Hey Randy are baby goldens kinda reddish at birth? You've had a few of them, are they more reddish in the head area as newborns?

Ive found 5 of them so far and all look the same, reddish heads, but more whitish bodies....weird


----------



## Jaysan (Dec 19, 2011)

bettaforu said:


> Hey Randy are baby goldens kinda reddish at birth? You've had a few of them, are they more reddish in the head area as newborns?
> 
> Ive found 5 of them so far and all look the same, reddish heads, but more whitish bodies....weird


Hey anna, 
From my experience, baby goldens come out a bit red on the head area and will slowly become more white overtime


----------



## bettaforu (Sep 6, 2009)

Ahhh OK then they are goldens  They seem to be doing just fine right now, still only 5 that I can see, maybe more inside the floss.


----------



## randy (Jan 29, 2012)

Hi Anna, I find WR babies hard to tell in the first little while after they are born. And yes, golden babies can have a pinkish hue for the first week or two, but 

I've found BB babies are easily identified from day one. Some hobbyists have reported some BB-like babies lost the blue after a month or two but I have not observed that. 

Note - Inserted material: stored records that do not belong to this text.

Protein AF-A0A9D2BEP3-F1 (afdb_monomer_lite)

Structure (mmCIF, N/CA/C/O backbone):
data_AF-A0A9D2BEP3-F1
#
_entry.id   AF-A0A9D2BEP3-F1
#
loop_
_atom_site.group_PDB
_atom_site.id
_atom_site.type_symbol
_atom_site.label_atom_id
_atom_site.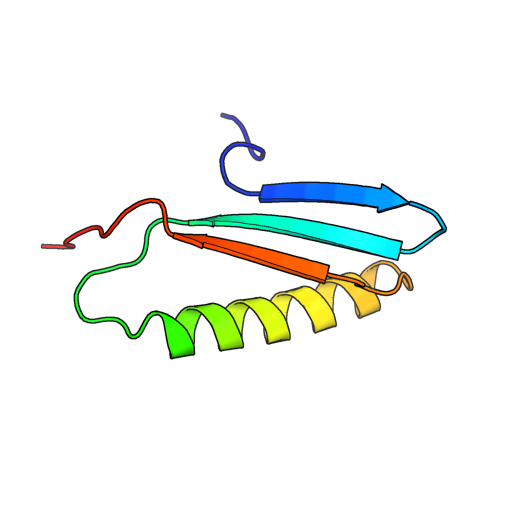label_alt_id
_atom_site.label_comp_id
_atom_site.label_asym_id
_atom_site.label_entity_id
_atom_site.label_seq_id
_atom_site.pdbx_PDB_ins_code
_atom_site.Cartn_x
_atom_site.Cartn_y
_atom_site.Cartn_z
_atom_site.occupancy
_atom_site.B_iso_or_equiv
_atom_site.auth_seq_id
_atom_site.auth_comp_id
_atom_site.auth_asym_id
_atom_site.auth_atom_id
_atom_site.pdbx_PDB_model_num
ATOM 1 N N . ASP A 1 1 ? -11.036 18.003 -10.379 1.00 42.00 1 ASP A N 1
ATOM 2 C CA . ASP A 1 1 ? -11.264 16.657 -10.937 1.00 42.00 1 ASP A CA 1
ATOM 3 C C . ASP A 1 1 ? -10.898 15.548 -9.963 1.00 42.00 1 ASP A C 1
ATOM 5 O O . ASP A 1 1 ? -9.819 15.551 -9.392 1.00 42.00 1 ASP A O 1
ATOM 9 N N . ASN A 1 2 ? -11.879 14.672 -9.738 1.00 42.19 2 ASN A N 1
ATOM 10 C CA . ASN A 1 2 ? -11.968 13.479 -8.882 1.00 42.19 2 ASN A CA 1
ATOM 11 C C . ASN A 1 2 ? -10.722 13.003 -8.099 1.00 42.19 2 ASN A C 1
ATOM 13 O O . ASN A 1 2 ? -9.941 12.189 -8.588 1.00 42.19 2 ASN A O 1
ATOM 17 N N . LEU A 1 3 ? -10.671 13.363 -6.808 1.00 49.75 3 LEU A N 1
ATOM 18 C CA . LEU A 1 3 ? -9.772 12.807 -5.778 1.00 49.75 3 LEU A CA 1
ATOM 19 C C . LEU A 1 3 ? -9.916 11.277 -5.572 1.00 49.75 3 LEU A C 1
ATOM 21 O O . LEU A 1 3 ? -9.101 10.665 -4.891 1.00 49.75 3 LEU A O 1
ATOM 25 N N . THR A 1 4 ? -10.964 10.658 -6.123 1.00 55.84 4 THR A N 1
ATOM 26 C CA . THR A 1 4 ? -11.435 9.304 -5.780 1.00 55.84 4 THR A CA 1
ATOM 27 C C . THR A 1 4 ? -11.113 8.224 -6.812 1.00 55.84 4 THR A C 1
ATOM 29 O O . THR A 1 4 ? -11.474 7.070 -6.599 1.00 55.84 4 THR A O 1
ATOM 32 N N . LYS A 1 5 ? -10.445 8.537 -7.932 1.00 67.81 5 LYS A N 1
ATOM 33 C CA . LYS A 1 5 ? -10.223 7.527 -8.988 1.00 67.81 5 LYS A CA 1
ATOM 34 C C . LYS A 1 5 ? -9.147 6.482 -8.673 1.00 67.81 5 LYS A C 1
ATOM 36 O O . LYS A 1 5 ? -9.124 5.461 -9.343 1.00 67.81 5 LYS A O 1
ATOM 41 N N . GLY A 1 6 ? -8.293 6.714 -7.676 1.00 77.31 6 GLY A N 1
ATOM 42 C CA . GLY A 1 6 ? -7.186 5.806 -7.342 1.00 77.31 6 GLY A CA 1
ATOM 43 C C . GLY A 1 6 ? -7.190 5.276 -5.910 1.00 77.31 6 GLY A C 1
ATOM 44 O O . GLY A 1 6 ? -6.342 4.460 -5.570 1.00 77.31 6 GLY A O 1
ATOM 45 N N . VAL A 1 7 ? -8.096 5.745 -5.046 1.00 90.31 7 VAL A N 1
ATOM 46 C CA . VAL A 1 7 ? -8.123 5.349 -3.630 1.00 90.31 7 VAL A CA 1
ATOM 47 C C . VAL A 1 7 ? -9.562 5.221 -3.158 1.00 90.31 7 VAL A C 1
ATOM 49 O O . VAL A 1 7 ? -10.329 6.183 -3.217 1.00 90.31 7 VAL A O 1
ATOM 52 N N . LYS A 1 8 ? -9.923 4.044 -2.649 1.00 91.81 8 LYS A N 1
ATOM 53 C CA . LYS A 1 8 ? -11.208 3.787 -2.001 1.00 91.81 8 LYS A CA 1
ATOM 54 C C . LYS A 1 8 ? -10.972 3.445 -0.539 1.00 91.81 8 LYS A C 1
ATOM 56 O O . LYS A 1 8 ? -10.203 2.548 -0.218 1.00 91.81 8 LYS A O 1
ATOM 61 N N . VAL A 1 9 ? -11.660 4.158 0.344 1.00 92.50 9 VAL A N 1
ATOM 62 C CA . VAL A 1 9 ? -11.569 3.959 1.793 1.00 92.50 9 VAL A CA 1
ATOM 63 C C . VAL A 1 9 ? -12.906 3.439 2.299 1.00 92.50 9 VAL A C 1
ATOM 65 O O . VAL A 1 9 ? -13.962 3.945 1.917 1.00 92.50 9 VAL A O 1
ATOM 68 N N . LYS A 1 10 ? -12.862 2.416 3.147 1.00 93.69 10 LYS A N 1
ATOM 69 C CA . LYS A 1 10 ? -14.020 1.876 3.859 1.00 93.69 10 LYS A CA 1
ATOM 70 C C . LYS A 1 10 ? -13.752 1.954 5.352 1.00 93.69 10 LYS A C 1
ATOM 72 O O . LYS A 1 10 ? -12.670 1.576 5.798 1.00 93.69 10 LYS A O 1
ATOM 77 N N . LEU A 1 11 ? -14.745 2.424 6.095 1.00 92.94 11 LEU A N 1
ATOM 78 C CA . LEU A 1 11 ? -14.725 2.451 7.549 1.00 92.94 11 LEU A CA 1
ATOM 79 C C . LEU A 1 11 ? -15.786 1.481 8.060 1.00 92.94 11 LEU A C 1
ATOM 81 O O . LEU A 1 11 ? -16.945 1.571 7.656 1.00 92.94 11 LEU A O 1
ATOM 85 N N . GLN A 1 12 ? -15.382 0.557 8.924 1.00 92.75 12 GLN A N 1
ATOM 86 C CA . GLN A 1 12 ? -16.274 -0.392 9.581 1.00 92.75 12 GLN A CA 1
ATOM 87 C C . GLN A 1 12 ? -15.711 -0.715 10.967 1.00 92.75 12 GLN A C 1
ATOM 89 O O . GLN A 1 12 ? -14.518 -0.968 11.089 1.00 92.75 12 GLN A O 1
ATOM 94 N N . ASP A 1 13 ? -16.545 -0.670 12.008 1.00 90.31 13 ASP A N 1
ATOM 95 C CA . ASP A 1 13 ? -16.172 -1.028 13.389 1.00 90.31 13 ASP A CA 1
ATOM 96 C C . ASP A 1 13 ? -14.898 -0.329 13.904 1.00 90.31 13 ASP A C 1
ATOM 98 O O . ASP A 1 13 ? -14.027 -0.935 14.523 1.00 90.31 13 ASP A O 1
ATOM 102 N N . ASN A 1 14 ? -14.775 0.970 13.614 1.00 88.06 14 ASN A N 1
ATOM 103 C CA . ASN A 1 14 ? -13.604 1.801 13.921 1.00 88.06 14 ASN A CA 1
ATOM 104 C C . ASN A 1 14 ? -12.280 1.327 13.281 1.00 88.06 14 ASN A C 1
ATOM 106 O O . ASN A 1 14 ? -11.191 1.716 13.706 1.00 88.06 14 ASN A O 1
ATOM 110 N N . LYS A 1 15 ? -12.370 0.509 12.232 1.00 93.75 15 LYS A N 1
ATOM 111 C CA . LYS A 1 15 ? -11.241 0.071 11.421 1.00 93.75 15 LYS A CA 1
ATOM 112 C C . LYS A 1 15 ? -11.328 0.631 10.016 1.00 93.75 15 LYS A C 1
ATOM 114 O O . LYS A 1 15 ? -12.411 0.824 9.457 1.00 93.75 15 LYS A O 1
ATOM 119 N N . ILE A 1 16 ? -10.159 0.866 9.437 1.0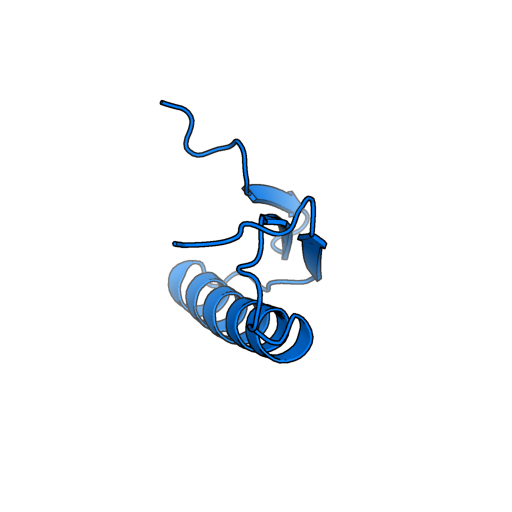0 95.88 16 ILE A N 1
ATOM 120 C CA . ILE A 1 16 ? -10.014 1.415 8.095 1.00 95.88 16 ILE A CA 1
ATOM 121 C C . ILE A 1 16 ? -9.495 0.323 7.160 1.00 95.88 16 ILE A C 1
ATOM 123 O O . ILE A 1 16 ? -8.475 -0.315 7.425 1.00 95.88 16 ILE A O 1
ATOM 127 N N . THR A 1 17 ? -10.182 0.143 6.034 1.00 96.06 17 THR A N 1
ATOM 128 C CA . THR A 1 17 ? -9.684 -0.604 4.876 1.00 96.06 17 THR A CA 1
ATOM 129 C C . THR A 1 17 ? -9.446 0.357 3.719 1.00 96.06 17 THR A C 1
ATOM 131 O O . THR A 1 17 ? -10.318 1.167 3.399 1.00 96.06 17 THR A O 1
ATOM 134 N N . ILE A 1 18 ? -8.279 0.260 3.082 1.00 95.56 18 ILE A N 1
ATOM 135 C CA . ILE A 1 18 ? -7.872 1.136 1.979 1.00 95.56 18 ILE A CA 1
ATOM 136 C C . ILE A 1 18 ? -7.557 0.292 0.747 1.00 95.56 18 ILE A C 1
ATOM 138 O O . ILE A 1 18 ? -6.736 -0.616 0.805 1.00 95.56 18 ILE A O 1
ATOM 142 N N . ASP A 1 19 ? -8.185 0.624 -0.371 1.00 95.56 19 ASP A N 1
ATOM 143 C CA . ASP A 1 19 ? -7.952 0.030 -1.680 1.00 95.56 19 ASP A CA 1
ATOM 144 C C . ASP A 1 19 ? -7.264 1.077 -2.568 1.00 95.56 19 ASP A C 1
ATOM 146 O O . ASP A 1 19 ? -7.852 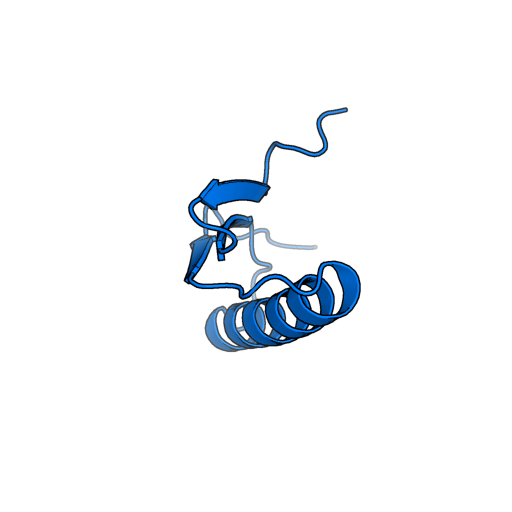2.113 -2.881 1.00 95.56 19 ASP A O 1
ATOM 150 N N . PHE A 1 20 ? -6.022 0.818 -2.969 1.00 94.56 20 PHE A N 1
ATOM 151 C CA . PHE A 1 20 ? -5.251 1.643 -3.896 1.00 94.56 20 PHE A CA 1
ATOM 152 C C . PHE A 1 20 ? -5.294 1.053 -5.298 1.00 94.56 20 PHE A C 1
ATOM 154 O O . PHE A 1 20 ? -4.976 -0.113 -5.479 1.00 94.56 20 PHE A O 1
ATOM 161 N N . HIS A 1 21 ? -5.599 1.875 -6.289 1.00 93.12 21 HIS A N 1
ATOM 162 C CA . HIS A 1 21 ? -5.516 1.561 -7.708 1.00 93.12 21 HIS A CA 1
ATOM 163 C C . HIS A 1 21 ? -4.436 2.460 -8.310 1.00 93.12 21 HIS A C 1
ATOM 165 O O . HIS A 1 21 ? -4.598 3.681 -8.376 1.00 93.12 21 HIS A O 1
ATOM 171 N N . ILE A 1 22 ? -3.285 1.869 -8.641 1.00 91.06 22 ILE A N 1
ATOM 172 C CA . ILE A 1 22 ? -2.072 2.602 -9.014 1.00 91.06 22 ILE A CA 1
ATOM 173 C C . ILE A 1 22 ? -1.555 2.192 -10.388 1.00 91.06 22 ILE A C 1
ATOM 175 O O . ILE A 1 22 ? -1.706 1.055 -10.829 1.00 91.06 22 ILE A O 1
ATOM 179 N N . ILE A 1 23 ? -0.855 3.126 -11.023 1.00 91.25 23 ILE A N 1
ATOM 180 C CA . ILE A 1 23 ? -0.021 2.875 -12.195 1.00 91.25 23 ILE A CA 1
ATOM 181 C C . ILE A 1 23 ? 1.424 3.056 -11.744 1.00 91.25 23 ILE A C 1
ATOM 183 O O . ILE A 1 23 ? 1.770 4.088 -11.169 1.00 91.25 23 ILE A O 1
ATOM 187 N N . VAL A 1 24 ? 2.261 2.053 -11.981 1.00 92.19 24 VAL A N 1
ATOM 188 C CA . VAL A 1 24 ? 3.678 2.084 -11.592 1.00 92.19 24 VAL A CA 1
ATOM 189 C C . VAL A 1 24 ? 4.544 2.529 -12.761 1.00 92.19 24 VAL A C 1
ATOM 191 O O . VAL A 1 24 ? 4.158 2.384 -13.916 1.00 92.19 24 VAL A O 1
ATOM 194 N N . VAL A 1 25 ? 5.722 3.077 -12.484 1.00 93.50 25 VAL A N 1
ATOM 195 C CA . VAL A 1 25 ? 6.659 3.496 -13.533 1.00 93.50 25 VAL A CA 1
ATOM 196 C C . VAL A 1 25 ? 7.561 2.331 -13.943 1.00 93.50 25 VAL A C 1
ATOM 198 O O . VAL A 1 25 ? 8.008 1.559 -13.093 1.00 93.50 25 VAL A O 1
ATOM 201 N N . TYR A 1 26 ? 7.831 2.201 -15.244 1.00 93.06 26 TYR A N 1
ATOM 202 C CA . TYR A 1 26 ? 8.790 1.224 -15.759 1.00 93.06 26 TYR A CA 1
ATOM 203 C C . TYR A 1 26 ? 10.179 1.428 -15.134 1.00 93.06 26 TYR A C 1
ATOM 205 O O . TYR A 1 26 ? 10.633 2.553 -14.951 1.00 93.06 26 TYR A O 1
ATOM 213 N N . GLY A 1 27 ? 10.857 0.328 -14.806 1.00 91.44 27 GLY A N 1
ATOM 214 C CA . GLY A 1 27 ? 12.161 0.364 -14.136 1.00 91.44 27 GLY A CA 1
ATOM 215 C C . GLY A 1 27 ? 12.088 0.536 -12.615 1.00 91.44 27 GLY A C 1
ATOM 216 O O . GLY A 1 27 ? 13.126 0.508 -11.959 1.00 91.44 27 GLY A O 1
ATOM 217 N N . VAL A 1 28 ? 10.889 0.655 -12.030 1.00 91.81 28 VAL A N 1
ATOM 218 C CA . VAL A 1 28 ? 10.696 0.705 -10.575 1.00 91.81 28 VAL A CA 1
ATOM 219 C C . VAL A 1 28 ? 10.184 -0.639 -10.050 1.00 91.81 28 VAL A C 1
ATOM 221 O O . VAL A 1 28 ? 9.253 -1.229 -10.597 1.00 91.81 28 VAL A O 1
ATOM 224 N N . SER A 1 29 ? 10.771 -1.119 -8.950 1.00 95.38 29 SER A N 1
ATOM 225 C CA . SER A 1 29 ? 10.318 -2.335 -8.264 1.00 95.38 29 SER A CA 1
ATOM 226 C C . SER A 1 29 ? 8.927 -2.141 -7.657 1.00 95.38 29 SER A C 1
ATOM 228 O O . SER A 1 29 ? 8.745 -1.335 -6.740 1.00 95.38 29 SER A O 1
ATOM 230 N N . ILE A 1 30 ? 7.953 -2.929 -8.125 1.00 94.75 30 ILE A N 1
ATOM 231 C CA . ILE A 1 30 ? 6.590 -2.942 -7.574 1.00 94.75 30 ILE A CA 1
ATOM 232 C C . ILE A 1 30 ? 6.628 -3.271 -6.081 1.00 94.75 30 ILE A C 1
ATOM 234 O O . ILE A 1 30 ? 5.978 -2.583 -5.302 1.00 94.75 30 ILE A O 1
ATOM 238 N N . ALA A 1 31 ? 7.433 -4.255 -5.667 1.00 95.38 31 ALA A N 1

I have 4 female Golden Mischling (F7), these are the most exciting ones to see them berried. But I really wish they only berried for a week, as four weeks are too long ;-)


----------



## bettaforu (Sep 6, 2009)

I just popped 8 babies into the main tank today....4 were goldens, one was a CBS, and 3 others were red hinos.

Mamma Golden is berried again, as is 2 of my super red crystals


----------



## BBXB (Oct 7, 2012)

Is it recommended to cross golden bees? And if so, what type of crossing is common?


----------



## bettaforu (Sep 6, 2009)

Not sure what you mean? Goldens get crossed all the time, usually you will get a mix of whatever the other party was ie: if male was say an SS (tiger tooth/v type CRS) and female a golden you might get most of the babies with some red markings ranging from the 3 bands up to Hino, and some golden babies too.

Golden x Golden usually produces more goldens unless one of the goldens is a cross itself, then you might get some red marked babies.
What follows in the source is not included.